0
votes

I have a DAG which takes a very long time to do a bigquery operation. And always i get the error 'Broken DAG: [/home/airflow/gcs/dags/xyz.py] Timeout' I found some answers saying that we have to increase the timeout in airflow.cfg. But that idea is not suitable in my project. Is it possible to somehow increase the timeout for a particular DAG? Anybody please help. Thank you.

1
That error message hints that the parsing and execution of your Dag-definition file is taking too long like this case. I recon the relevant setting in airflow.cfg is dagbag_import_timeout which defaults to 30 seconds - y2k-shubham

1 Answers

2
votes

Yes you can set dagrun_timeout parameter on the Dag.

Specify how long a DagRun should be up before timing out / failing, so that new DagRuns can be created. The timeout is only enforced for scheduled DagRuns, and only once the # of active DagRuns == max_active_runs.

We also have a parameter execution_timeout on each Task that you can set.
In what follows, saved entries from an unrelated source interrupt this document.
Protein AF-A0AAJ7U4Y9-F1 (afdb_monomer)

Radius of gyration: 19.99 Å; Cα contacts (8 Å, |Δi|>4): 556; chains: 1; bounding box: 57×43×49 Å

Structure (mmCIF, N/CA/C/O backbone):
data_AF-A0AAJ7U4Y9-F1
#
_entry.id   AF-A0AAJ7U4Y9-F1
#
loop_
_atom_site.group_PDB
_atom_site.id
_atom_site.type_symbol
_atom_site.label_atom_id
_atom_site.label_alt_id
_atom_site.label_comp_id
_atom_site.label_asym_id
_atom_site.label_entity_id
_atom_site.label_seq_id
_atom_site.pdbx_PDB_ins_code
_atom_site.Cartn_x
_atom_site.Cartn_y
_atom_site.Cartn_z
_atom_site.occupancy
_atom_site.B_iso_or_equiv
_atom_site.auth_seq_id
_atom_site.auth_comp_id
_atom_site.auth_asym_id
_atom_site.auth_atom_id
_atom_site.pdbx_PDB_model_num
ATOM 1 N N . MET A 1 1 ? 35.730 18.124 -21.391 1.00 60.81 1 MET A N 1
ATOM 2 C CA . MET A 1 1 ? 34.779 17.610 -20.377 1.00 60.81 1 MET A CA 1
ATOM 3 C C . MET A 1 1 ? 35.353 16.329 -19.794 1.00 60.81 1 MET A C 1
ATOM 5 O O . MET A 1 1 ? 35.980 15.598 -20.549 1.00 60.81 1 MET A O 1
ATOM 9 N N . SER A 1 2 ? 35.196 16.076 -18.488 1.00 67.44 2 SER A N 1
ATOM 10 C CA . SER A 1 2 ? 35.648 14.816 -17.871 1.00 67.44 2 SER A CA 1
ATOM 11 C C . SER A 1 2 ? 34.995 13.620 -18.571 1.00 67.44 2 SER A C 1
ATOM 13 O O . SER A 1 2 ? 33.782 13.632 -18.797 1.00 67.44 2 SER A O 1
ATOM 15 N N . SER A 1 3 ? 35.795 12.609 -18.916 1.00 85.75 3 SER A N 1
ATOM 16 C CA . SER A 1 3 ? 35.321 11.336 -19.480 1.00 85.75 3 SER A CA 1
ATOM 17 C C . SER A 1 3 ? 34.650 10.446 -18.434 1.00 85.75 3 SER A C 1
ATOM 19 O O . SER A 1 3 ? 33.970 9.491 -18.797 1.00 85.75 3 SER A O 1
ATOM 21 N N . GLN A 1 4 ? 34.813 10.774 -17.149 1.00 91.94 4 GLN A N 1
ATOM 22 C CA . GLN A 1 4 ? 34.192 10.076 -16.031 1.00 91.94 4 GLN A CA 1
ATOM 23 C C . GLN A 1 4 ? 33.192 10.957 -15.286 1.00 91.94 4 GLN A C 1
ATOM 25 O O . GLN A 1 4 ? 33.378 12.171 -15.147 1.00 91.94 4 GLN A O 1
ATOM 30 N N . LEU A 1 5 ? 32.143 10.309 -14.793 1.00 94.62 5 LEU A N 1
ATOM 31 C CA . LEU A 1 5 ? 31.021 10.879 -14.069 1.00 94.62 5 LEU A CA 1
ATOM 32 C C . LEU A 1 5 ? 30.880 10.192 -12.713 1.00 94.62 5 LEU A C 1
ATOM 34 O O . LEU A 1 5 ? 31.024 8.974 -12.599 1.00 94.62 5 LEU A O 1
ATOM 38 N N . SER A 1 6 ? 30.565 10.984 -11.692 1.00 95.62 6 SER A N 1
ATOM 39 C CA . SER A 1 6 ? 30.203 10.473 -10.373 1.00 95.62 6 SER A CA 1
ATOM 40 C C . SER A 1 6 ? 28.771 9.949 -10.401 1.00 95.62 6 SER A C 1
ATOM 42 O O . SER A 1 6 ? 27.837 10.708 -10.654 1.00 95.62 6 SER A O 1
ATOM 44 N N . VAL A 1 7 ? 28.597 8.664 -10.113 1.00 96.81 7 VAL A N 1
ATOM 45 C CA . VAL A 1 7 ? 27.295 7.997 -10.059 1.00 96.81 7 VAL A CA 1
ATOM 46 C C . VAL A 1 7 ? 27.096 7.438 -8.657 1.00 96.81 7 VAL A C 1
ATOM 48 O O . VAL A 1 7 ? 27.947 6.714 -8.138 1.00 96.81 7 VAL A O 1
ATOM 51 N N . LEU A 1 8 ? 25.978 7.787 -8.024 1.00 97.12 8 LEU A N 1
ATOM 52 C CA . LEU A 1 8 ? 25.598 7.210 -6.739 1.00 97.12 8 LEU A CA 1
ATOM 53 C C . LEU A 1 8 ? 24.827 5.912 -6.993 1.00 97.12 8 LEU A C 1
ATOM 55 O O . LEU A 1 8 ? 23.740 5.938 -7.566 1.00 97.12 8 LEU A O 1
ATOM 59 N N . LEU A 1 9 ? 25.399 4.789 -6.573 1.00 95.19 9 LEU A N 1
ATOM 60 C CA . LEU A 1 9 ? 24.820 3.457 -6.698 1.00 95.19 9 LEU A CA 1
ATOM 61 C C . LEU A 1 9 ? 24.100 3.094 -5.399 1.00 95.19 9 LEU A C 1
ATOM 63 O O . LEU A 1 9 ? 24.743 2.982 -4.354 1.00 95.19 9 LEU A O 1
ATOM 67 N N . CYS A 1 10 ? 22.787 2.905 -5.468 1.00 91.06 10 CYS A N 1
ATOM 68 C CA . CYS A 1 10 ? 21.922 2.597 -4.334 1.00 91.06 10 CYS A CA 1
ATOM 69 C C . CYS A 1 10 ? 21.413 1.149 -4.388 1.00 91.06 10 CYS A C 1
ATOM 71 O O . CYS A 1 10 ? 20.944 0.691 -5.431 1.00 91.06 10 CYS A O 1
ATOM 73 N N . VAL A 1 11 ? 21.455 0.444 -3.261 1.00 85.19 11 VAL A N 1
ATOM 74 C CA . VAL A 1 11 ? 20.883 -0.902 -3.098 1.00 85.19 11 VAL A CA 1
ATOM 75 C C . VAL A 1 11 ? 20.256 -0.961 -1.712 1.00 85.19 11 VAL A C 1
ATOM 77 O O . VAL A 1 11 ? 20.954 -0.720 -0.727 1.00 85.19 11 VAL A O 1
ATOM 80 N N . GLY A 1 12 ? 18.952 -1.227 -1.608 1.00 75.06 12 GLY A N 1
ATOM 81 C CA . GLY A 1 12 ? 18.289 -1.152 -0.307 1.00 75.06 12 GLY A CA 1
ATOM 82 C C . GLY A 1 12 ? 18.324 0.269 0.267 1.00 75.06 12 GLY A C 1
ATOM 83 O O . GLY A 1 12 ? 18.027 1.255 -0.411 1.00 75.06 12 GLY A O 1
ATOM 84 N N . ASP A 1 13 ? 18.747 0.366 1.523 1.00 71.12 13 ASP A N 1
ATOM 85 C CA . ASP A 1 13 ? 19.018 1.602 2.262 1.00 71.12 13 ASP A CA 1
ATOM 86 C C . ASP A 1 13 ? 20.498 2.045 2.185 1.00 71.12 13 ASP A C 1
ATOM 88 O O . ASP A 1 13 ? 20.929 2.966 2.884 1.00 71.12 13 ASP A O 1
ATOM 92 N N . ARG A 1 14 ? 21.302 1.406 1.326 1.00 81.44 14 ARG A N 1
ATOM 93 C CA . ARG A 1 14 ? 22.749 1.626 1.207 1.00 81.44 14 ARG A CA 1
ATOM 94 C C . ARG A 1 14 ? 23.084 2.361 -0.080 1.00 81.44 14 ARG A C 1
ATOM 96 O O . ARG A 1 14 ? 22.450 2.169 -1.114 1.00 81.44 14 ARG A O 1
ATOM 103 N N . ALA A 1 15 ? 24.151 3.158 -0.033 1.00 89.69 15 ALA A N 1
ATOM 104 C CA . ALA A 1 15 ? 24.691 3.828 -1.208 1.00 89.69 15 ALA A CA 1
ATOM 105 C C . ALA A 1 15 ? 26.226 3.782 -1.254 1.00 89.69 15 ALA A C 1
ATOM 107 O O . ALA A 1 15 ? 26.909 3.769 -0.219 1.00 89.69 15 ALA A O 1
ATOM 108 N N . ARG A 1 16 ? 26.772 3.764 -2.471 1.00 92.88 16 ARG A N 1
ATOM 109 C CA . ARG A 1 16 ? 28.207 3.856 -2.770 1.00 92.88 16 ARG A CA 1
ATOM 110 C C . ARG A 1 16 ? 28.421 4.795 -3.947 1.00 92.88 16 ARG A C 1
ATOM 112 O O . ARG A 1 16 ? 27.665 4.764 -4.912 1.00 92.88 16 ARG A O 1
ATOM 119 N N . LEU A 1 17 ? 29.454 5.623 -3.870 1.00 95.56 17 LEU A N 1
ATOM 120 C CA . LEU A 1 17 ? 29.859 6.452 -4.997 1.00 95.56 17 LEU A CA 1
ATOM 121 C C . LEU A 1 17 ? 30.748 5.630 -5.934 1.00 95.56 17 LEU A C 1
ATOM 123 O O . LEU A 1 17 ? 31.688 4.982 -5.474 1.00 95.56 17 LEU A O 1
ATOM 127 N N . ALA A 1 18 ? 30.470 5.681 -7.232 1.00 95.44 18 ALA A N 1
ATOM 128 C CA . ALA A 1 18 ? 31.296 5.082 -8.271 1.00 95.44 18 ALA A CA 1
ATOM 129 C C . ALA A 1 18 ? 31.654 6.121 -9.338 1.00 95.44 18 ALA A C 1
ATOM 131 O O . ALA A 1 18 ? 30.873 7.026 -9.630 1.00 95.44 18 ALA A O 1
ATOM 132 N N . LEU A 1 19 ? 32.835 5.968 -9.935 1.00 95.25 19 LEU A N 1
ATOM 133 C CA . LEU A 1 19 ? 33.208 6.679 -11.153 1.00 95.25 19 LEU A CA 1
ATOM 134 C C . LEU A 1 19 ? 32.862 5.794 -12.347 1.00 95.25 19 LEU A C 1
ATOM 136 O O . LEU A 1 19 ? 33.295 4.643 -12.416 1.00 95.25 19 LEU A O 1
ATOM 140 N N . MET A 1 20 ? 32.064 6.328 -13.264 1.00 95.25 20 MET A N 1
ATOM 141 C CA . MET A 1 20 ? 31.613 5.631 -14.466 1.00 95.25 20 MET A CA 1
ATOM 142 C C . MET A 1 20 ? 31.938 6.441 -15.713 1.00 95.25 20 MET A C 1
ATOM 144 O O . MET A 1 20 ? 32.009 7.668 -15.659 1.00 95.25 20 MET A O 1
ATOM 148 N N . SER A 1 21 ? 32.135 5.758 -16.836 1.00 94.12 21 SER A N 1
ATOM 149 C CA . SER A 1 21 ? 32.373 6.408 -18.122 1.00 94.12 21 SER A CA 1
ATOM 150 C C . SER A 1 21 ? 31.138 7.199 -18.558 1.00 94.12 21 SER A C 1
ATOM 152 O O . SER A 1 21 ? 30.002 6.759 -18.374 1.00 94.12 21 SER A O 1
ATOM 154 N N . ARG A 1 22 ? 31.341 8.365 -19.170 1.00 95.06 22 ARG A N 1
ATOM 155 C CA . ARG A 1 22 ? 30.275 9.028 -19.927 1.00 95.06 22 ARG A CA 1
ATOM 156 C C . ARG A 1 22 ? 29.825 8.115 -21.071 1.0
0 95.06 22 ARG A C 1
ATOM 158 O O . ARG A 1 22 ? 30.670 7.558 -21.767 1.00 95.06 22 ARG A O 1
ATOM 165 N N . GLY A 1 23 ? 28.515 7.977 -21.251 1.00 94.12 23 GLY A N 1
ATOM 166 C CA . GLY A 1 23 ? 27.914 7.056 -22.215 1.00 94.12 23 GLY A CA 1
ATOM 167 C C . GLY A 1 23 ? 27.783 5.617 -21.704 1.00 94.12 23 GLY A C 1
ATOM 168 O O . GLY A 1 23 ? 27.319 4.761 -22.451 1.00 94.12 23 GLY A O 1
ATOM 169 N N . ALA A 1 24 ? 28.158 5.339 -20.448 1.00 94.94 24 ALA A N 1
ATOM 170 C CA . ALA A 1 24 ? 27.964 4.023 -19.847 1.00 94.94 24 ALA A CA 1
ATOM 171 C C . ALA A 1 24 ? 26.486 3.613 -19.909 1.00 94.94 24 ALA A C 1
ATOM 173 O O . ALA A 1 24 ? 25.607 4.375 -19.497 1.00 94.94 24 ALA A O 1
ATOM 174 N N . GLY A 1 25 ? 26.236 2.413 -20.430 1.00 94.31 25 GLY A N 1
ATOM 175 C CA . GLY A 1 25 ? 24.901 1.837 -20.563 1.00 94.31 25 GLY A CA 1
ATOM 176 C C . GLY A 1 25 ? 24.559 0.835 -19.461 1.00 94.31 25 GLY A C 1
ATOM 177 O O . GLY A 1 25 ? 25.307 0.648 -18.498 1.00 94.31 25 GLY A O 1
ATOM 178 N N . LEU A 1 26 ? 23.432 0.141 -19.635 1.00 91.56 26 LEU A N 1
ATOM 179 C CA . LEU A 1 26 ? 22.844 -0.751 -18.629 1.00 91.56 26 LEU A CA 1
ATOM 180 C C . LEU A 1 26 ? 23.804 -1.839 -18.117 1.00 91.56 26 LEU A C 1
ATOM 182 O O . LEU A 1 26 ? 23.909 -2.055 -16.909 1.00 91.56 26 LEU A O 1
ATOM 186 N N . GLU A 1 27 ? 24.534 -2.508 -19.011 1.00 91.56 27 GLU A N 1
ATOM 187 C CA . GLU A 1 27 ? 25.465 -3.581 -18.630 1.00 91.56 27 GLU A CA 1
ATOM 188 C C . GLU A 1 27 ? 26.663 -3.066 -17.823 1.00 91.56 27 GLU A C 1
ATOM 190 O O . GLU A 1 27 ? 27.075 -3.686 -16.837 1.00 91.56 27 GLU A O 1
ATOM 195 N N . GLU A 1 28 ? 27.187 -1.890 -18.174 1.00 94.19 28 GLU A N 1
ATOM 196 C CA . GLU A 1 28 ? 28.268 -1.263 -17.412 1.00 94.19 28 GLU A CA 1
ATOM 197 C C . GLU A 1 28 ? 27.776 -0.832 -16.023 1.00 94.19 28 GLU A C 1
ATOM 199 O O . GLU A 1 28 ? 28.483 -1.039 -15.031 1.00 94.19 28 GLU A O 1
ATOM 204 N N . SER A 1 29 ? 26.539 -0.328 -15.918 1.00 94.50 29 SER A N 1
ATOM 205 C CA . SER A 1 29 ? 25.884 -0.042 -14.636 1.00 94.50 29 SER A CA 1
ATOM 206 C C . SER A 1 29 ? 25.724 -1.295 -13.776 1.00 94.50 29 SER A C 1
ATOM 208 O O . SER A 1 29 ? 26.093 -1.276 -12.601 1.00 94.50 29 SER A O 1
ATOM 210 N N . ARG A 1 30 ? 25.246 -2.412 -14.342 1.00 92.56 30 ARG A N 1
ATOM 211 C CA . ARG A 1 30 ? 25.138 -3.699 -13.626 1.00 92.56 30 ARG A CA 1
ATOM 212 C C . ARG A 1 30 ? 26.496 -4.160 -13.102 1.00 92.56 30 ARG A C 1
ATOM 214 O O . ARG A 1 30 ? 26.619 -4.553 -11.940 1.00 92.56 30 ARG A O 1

execution_timeout: max time allowed for the execution of this task instance, if it goes beyond it will raise and fail. :type execution_timeout: datetime.timedelta

So if one of the task is running a query on BigQuery you can use something like

BigQueryOperator(sql=sql,
    destination_dataset_table={{ params.t_name }}),
    task_id='bq_query',
    bigquery_conn_id='my_bq_connection',
    use_legacy_sql=False,
    write_disposition='WRITE_TRUNCATE',
    create_disposition='CREATE_IF_NEEDED',
    query_params={'t_name': table_name},
    execution_timeout=datetime.timedelta(minutes=10)
    dag=dag)